Your instructions => Retype exactly the span of lines below from the one with "ATOM 14 N N" through the one with "ATOM 24 O O". Do not include pictures.

(Stored data)
Content starts
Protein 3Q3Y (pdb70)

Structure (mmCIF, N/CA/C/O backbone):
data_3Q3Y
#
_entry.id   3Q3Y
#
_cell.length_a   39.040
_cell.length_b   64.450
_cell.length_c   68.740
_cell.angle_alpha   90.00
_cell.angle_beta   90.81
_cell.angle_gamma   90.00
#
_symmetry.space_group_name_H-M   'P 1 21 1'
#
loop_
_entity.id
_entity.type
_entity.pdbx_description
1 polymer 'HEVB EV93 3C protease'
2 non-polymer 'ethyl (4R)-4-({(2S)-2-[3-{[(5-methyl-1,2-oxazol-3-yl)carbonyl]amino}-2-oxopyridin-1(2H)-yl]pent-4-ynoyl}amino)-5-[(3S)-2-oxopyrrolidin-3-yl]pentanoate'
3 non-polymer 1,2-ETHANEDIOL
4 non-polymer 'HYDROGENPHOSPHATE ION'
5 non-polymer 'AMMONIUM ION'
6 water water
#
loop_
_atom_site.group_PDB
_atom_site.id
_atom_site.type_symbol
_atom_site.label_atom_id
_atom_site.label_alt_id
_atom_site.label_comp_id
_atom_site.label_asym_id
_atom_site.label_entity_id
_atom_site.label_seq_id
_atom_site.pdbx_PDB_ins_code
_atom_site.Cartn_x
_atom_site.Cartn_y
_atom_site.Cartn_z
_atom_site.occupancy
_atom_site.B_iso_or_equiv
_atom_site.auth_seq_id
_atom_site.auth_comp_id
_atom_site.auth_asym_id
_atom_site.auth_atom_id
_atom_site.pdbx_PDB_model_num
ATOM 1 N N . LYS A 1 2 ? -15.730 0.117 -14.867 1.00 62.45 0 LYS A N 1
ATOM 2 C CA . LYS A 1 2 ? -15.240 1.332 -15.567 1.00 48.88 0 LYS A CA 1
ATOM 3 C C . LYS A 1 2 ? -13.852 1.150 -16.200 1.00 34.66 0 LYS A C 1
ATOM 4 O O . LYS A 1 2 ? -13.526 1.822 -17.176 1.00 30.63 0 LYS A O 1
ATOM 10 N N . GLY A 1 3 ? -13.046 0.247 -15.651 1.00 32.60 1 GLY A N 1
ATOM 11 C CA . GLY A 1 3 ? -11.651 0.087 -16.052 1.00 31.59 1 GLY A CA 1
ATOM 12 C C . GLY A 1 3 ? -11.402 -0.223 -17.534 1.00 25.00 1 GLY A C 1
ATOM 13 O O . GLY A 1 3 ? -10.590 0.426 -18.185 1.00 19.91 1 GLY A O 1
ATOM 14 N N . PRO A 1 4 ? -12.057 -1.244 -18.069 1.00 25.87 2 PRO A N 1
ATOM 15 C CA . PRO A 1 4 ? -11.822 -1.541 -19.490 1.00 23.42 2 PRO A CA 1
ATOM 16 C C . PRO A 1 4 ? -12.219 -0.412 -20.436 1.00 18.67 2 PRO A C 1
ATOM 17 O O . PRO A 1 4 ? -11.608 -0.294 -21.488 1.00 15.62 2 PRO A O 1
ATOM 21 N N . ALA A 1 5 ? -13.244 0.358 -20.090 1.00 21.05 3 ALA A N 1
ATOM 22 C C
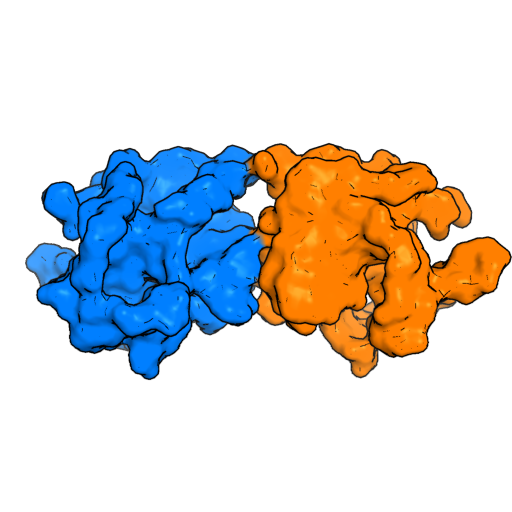A . ALA A 1 5 ? -13.601 1.520 -20.899 1.00 21.90 3 ALA A CA 1
ATOM 23 C C . ALA A 1 5 ? -12.445 2.504 -20.941 1.00 16.15 3 ALA A C 1
ATOM 24 O O . ALA A 1 5 ? -12.142 3.044 -21.984 1.00 13.36 3 ALA A O 1
ATOM 26 N N . PHE A 1 6 ? -11.808 2.741 -19.803 1.00 15.48 4 PHE A N 1
ATOM 27 C CA . PHE A 1 6 ? -10.684 3.671 -19.767 1.00 15.05 4 PHE A CA 1
ATOM 28 C C . PHE A 1 6 ? -9.485 3.147 -20.570 1.00 15.87 4 PHE A C 1
ATOM 29 O O . PHE A 1 6 ? -8.845 3.886 -21.289 1.00 14.03 4 PHE A O 1
ATOM 37 N N . GLU A 1 7 ? -9.158 1.870 -20.407 1.00 18.82 5 GLU A N 1
ATOM 38 C CA A GLU A 1 7 ? -8.057 1.267 -21.157 0.67 15.99 5 GLU A CA 1
ATOM 39 C CA B GLU A 1 7 ? -8.082 1.261 -21.156 0.33 18.47 5 GLU A CA 1
ATOM 40 C C . GLU A 1 7 ? -8.308 1.431 -22.657 1.00 13.59 5 GLU A C 1
ATOM 41 O O . GLU A 1 7 ? -7.421 1.843 -23.396 1.00 12.49 5 GLU A O 1
ATOM 52 N N . PHE A 1 8 ? -9.523 1.128 -23.103 1.00 11.54 6 PHE A N 1
ATOM 53 C CA . PHE A 1 8 ? -9.892 1.307 -24.496 1.00 11.50 6 PHE A CA 1
ATOM 54 C C . PHE A 1 8 ? -9.746 2.777 -24.912 1.00 8.96 6 PHE A C 1
ATOM 55 O O . PHE A 1 8 ? -9.178 3.107 -25.959 1.00 10.31 6 PHE A O 1
ATOM 63 N N . ALA A 1 9 ? -10.240 3.673 -24.071 1.00 8.31 7 ALA A N 1
ATOM 64 C CA . ALA A 1 9 ? -10.278 5.105 -24.428 1.00 8.74 7 ALA A CA 1
ATOM 65 C C . ALA A 1 9 ? -8.876 5.670 -24.608 1.00 8.48 7 ALA A C 1
ATOM 66 O O . ALA A 1 9 ? -8.629 6.456 -25.516 1.00 8.77 7 ALA A O 1
ATOM 68 N N . VAL A 1 10 ? -7.958 5.294 -23.716 1.00 11.02 8 VAL A N 1
ATOM 69 C CA . VAL A 1 10 ? -6.626 5.868 -23.782 1.00 11.44 8 VAL A CA 1
ATOM 70 C C . VAL A 1 10 ? -5.932 5.406 -25.053 1.00 11.77 8 VAL A C 1
ATOM 71 O O . VAL A 1 10 ? -5.316 6.194 -25.748 1.00 11.32 8 VAL A O 1
ATOM 75 N N . ALA A 1 11 ? -6.061 4.121 -25.372 1.00 11.50 9 ALA A N 1
ATOM 76 C CA . ALA A 1 11 ? -5.458 3.595 -26.584 1.00 11.58 9 ALA A CA 1
ATOM 77 C C . ALA A 1 11 ? -6.060 4.229 -27.849 1.00 10.64 9 ALA A C 1
ATOM 78 O O . ALA A 1 11 ? -5.359 4.546 -28.807 1.00 10.35 9 ALA A O 1
ATOM 80 N N . MET A 1 12 ? -7.361 4.460 -27.832 1.00 8.22 10 MET A N 1
ATOM 81 C CA . MET A 1 12 ? -8.039 5.057 -28.979 1.00 8.43 10 MET A CA 1
ATOM 82 C C . MET A 1 12 ? -7.559 6.501 -29.205 1.00 8.81 10 MET A C 1
ATOM 83 O O . MET A 1 12 ? -7.318 6.919 -30.334 1.00 9.49 10 MET A O 1
ATOM 88 N N . MET A 1 13 ? -7.458 7.271 -28.134 1.00 8.04 11 MET A N 1
ATOM 89 C CA . MET A 1 13 ? -7.068 8.675 -28.308 1.00 8.67 11 MET A CA 1
ATOM 90 C C . MET A 1 13 ? -5.646 8.731 -28.805 1.00 9.71 11 MET A C 1
ATOM 91 O O . MET A 1 13 ? -5.310 9.552 -29.670 1.00 9.55 11 MET A O 1
ATOM 96 N N . LYS A 1 14 ? -4.788 7.879 -28.266 1.00 9.30 12 LYS A N 1
ATOM 97 C CA A LYS A 1 14 ? -3.390 7.914 -28.649 0.61 11.47 12 LYS A CA 1
ATOM 98 C CA B LYS A 1 14 ? -3.384 7.910 -28.652 0.39 13.38 12 LYS A CA 1
ATOM 99 C C . LYS A 1 14 ? -3.238 7.660 -30.153 1.00 11.54 12 LYS A C 1
ATOM 100 O O . LYS A 1 14 ? -2.440 8.293 -30.826 1.00 13.92 12 LYS A O 1
ATOM 111 N N . ARG A 1 15 ? -4.039 6.749 -30.680 1.00 10.80 13 ARG A N 1
ATOM 112 C CA A ARG A 1 15 ? -3.867 6.320 -32.058 0.56 11.96 13 ARG A CA 1
ATOM 113 C CA B ARG A 1 15 ? -3.877 6.310 -32.056 0.44 13.05 13 ARG A CA 1
ATOM 114 C C . ARG A 1 15 ? -4.632 7.182 -33.056 1.00 10.81 13 ARG A C 1
ATOM 115 O O . ARG A 1 15 ? -4.188 7.354 -34.198 1.00 12.38 13 ARG A O 1
ATOM 130 N N . ASN A 1 16 ? -5.779 7.715 -32.634 1.00 7.89 14 ASN A N 1
ATOM 131 C CA . ASN A 1 16 ? -6.694 8.360 -33.587 1.00 8.59 14 ASN A CA 1
ATOM 132 C C . ASN A 1 16 ? -7.073 9.823 -33.335 1.00 7.79 14 ASN A C 1
ATOM 133 O O . ASN A 1 16 ? -7.719 10.431 -34.198 1.00 8.69 14 ASN A O 1
ATOM 138 N N . ALA A 1 17 ? -6.729 10.380 -32.172 1.00 8.14 15 ALA A N 1
ATOM 139 C CA . ALA A 1 17 ? -7.141 11.750 -31.865 1.00 6.64 15 ALA A CA 1
ATOM 140 C C . ALA A 1 17 ? -6.033 12.783 -32.066 1.00 6.31 15 ALA A C 1
ATOM 141 O O . ALA A 1 17 ? -4.851 12.467 -32.013 1.00 9.49 15 ALA A O 1
ATOM 143 N N . SER A 1 18 ? -6.456 14.025 -32.256 1.00 6.10 16 SER A N 1
ATOM 144 C CA . SER A 1 18 ? -5.547 15.178 -32.353 1.00 6.20 16 SER A CA 1
ATOM 145 C C . SER A 1 18 ? -6.231 16.392 -31.750 1.00 7.02 16 SER A C 1
ATOM 146 O O . SER A 1 18 ? -7.413 16.371 -31.433 1.00 6.28 16 SER A O 1
ATOM 149 N N . THR A 1 19 ? -5.482 17.485 -31.624 1.00 7.19 17 THR A N 1
ATOM 150 C CA . THR A 1 19 ? -6.022 18.744 -31.131 1.00 6.50 17 THR A CA 1
ATOM 151 C C . THR A 1 19 ? -6.113 19.711 -32.309 1.00 5.56 17 THR A C 1
ATOM 152 O O . THR A 1 19 ? -5.159 19.892 -33.044 1.00 6.88 17 THR A O 1
ATOM 156 N N . VAL A 1 20 ? -7.291 20.296 -32.513 1.00 5.33 18 VAL A N 1
ATOM 157 C CA . VAL A 1 20 ? -7.540 21.131 -33.679 1.00 5.63 18 VAL A CA 1
ATOM 158 C C . VAL A 1 20 ? -8.037 22.505 -33.272 1.00 6.46 18 VAL A C 1
ATOM 159 O O . VAL A 1 20 ? -8.869 22.638 -32.362 1.00 8.78 18 VAL A O 1
ATOM 163 N N . LYS A 1 21 ? -7.513 23.535 -33.941 1.00 6.01 19 LYS A N 1
ATOM 164 C CA A LYS A 1 21 ? -8.079 24.867 -33.843 0.26 9.01 19 LYS A CA 1
ATOM 165 C CA B LYS A 1 21 ? -8.076 24.884 -33.855 0.74 5.55 19 LYS A CA 1
ATOM 166 C C . LYS A 1 21 ? -8.643 25.291 -35.189 1.00 6.36 19 LYS A C 1
ATOM 167 O O . LYS A 1 21 ? -7.978 25.133 -36.247 1.00 7.74 19 LYS A O 1
ATOM 178 N N . THR A 1 22 ? -9.866 25.806 -35.141 1.00 6.03 20 THR A N 1
ATOM 179 C CA . THR A 1 22 ? -10.463 26.536 -36.250 1.00 6.23 20 THR A CA 1
ATOM 180 C C . THR A 1 22 ? -10.646 27.986 -35.789 1.00 7.09 20 THR A C 1
ATOM 181 O O . THR A 1 22 ? -10.345 28.349 -34.639 1.00 7.19 20 THR A O 1
ATOM 185 N N . GLU A 1 23 ? -11.194 28.827 -36.643 1.00 6.30 21 GLU A N 1
ATOM 186 C CA A GLU A 1 23 ? -11.409 30.218 -36.220 0.67 5.27 21 GLU A CA 1
ATOM 187 C CA B GLU A 1 23 ? -11.415 30.212 -36.232 0.33 7.85 21 GLU A CA 1
ATOM 188 C C . GLU A 1 23 ? -12.487 30.286 -35.142 1.00 5.81 21 GLU A C 1
ATOM 189 O O . GLU A 1 23 ? -12.638 31.309 -34.484 1.00 7.80 21 GLU A O 1
ATOM 200 N N . TYR A 1 24 ? -13.253 29.199 -34.981 1.00 5.40 22 TYR A N 1
ATOM 201 C CA . TYR A 1 24 ? -14.368 29.130 -34.024 1.00 7.88 22 TYR A CA 1
ATOM 202 C C . TYR A 1 24 ? -14.014 28.459 -32.700 1.00 9.36 22 TYR A C 1
ATOM 203 O O . TYR A 1 24 ? -14.840 28.385 -31.816 1.00 13.28 22 TYR A O 1
ATOM 212 N N . GLY A 1 25 ? -12.780 28.004 -32.547 1.00 8.70 23 GLY A N 1
ATOM 213 C CA . GLY A 1 25 ? -12.330 27.487 -31.268 1.00 12.36 23 GLY A CA 1
ATOM 214 C C . GLY A 1 25 ? -11.375 26.324 -31.321 1.00 7.24 23 GLY A C 1
ATOM 215 O O . GLY A 1 25 ? -10.858 25.991 -32.376 1.00 8.24 23 GLY A O 1
ATOM 216 N N . GLU A 1 26 ? -11.148 25.719 -30.152 1.00 8.93 24 GLU A N 1
ATOM 217 C CA . GLU A 1 26 ? -10.228 24.603 -29.996 1.00 7.40 24 GLU A CA 1
ATOM 218 C C . GLU A 1 26 ? -11.036 23.383 -29.628 1.00 6.02 24 GLU A C 1
ATOM 219 O O . GLU A 1 26 ? -11.891 23.452 -28.769 1.00 8.74 24 GLU A O 1
ATOM 225 N N . PHE A 1 27 ? -10.731 22.292 -30.308 1.00 5.76 25 PHE A N 1
ATOM 226 C CA . PHE A 1 27 ? -11.495 21.070 -30.266 1.00 5.09 25 PHE A CA 1
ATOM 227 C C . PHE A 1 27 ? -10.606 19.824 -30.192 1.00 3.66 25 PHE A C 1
Content ends
Your solution =>
ATOM 14 N N . PRO A 1 4 ? -12.057 -1.244 -18.069 1.00 25.87 2 PRO A N 1
ATOM 15 C CA . PRO A 1 4 ? -11.822 -1.541 -19.490 1.00 23.42 2 PRO A CA 1
ATOM 16 C C . PRO A 1 4 ? -12.219 -0.412 -20.436 1.00 18.67 2 PRO A C 1
ATOM 17 O O . PRO A 1 4 ? -11.608 -0.294 -21.488 1.00 15.62 2 PRO A O 1
ATOM 21 N N . ALA A 1 5 ? -13.244 0.358 -20.090 1.00 21.05 3 ALA A N 1
ATOM 22 C C
A . ALA A 1 5 ? -13.601 1.520 -20.899 1.00 21.90 3 ALA A CA 1
ATOM 23 C C . ALA A 1 5 ? -12.445 2.504 -20.941 1.00 16.15 3 ALA A C 1
ATOM 24 O O . ALA A 1 5 ? -12.142 3.044 -21.984 1.00 13.36 3 ALA A O 1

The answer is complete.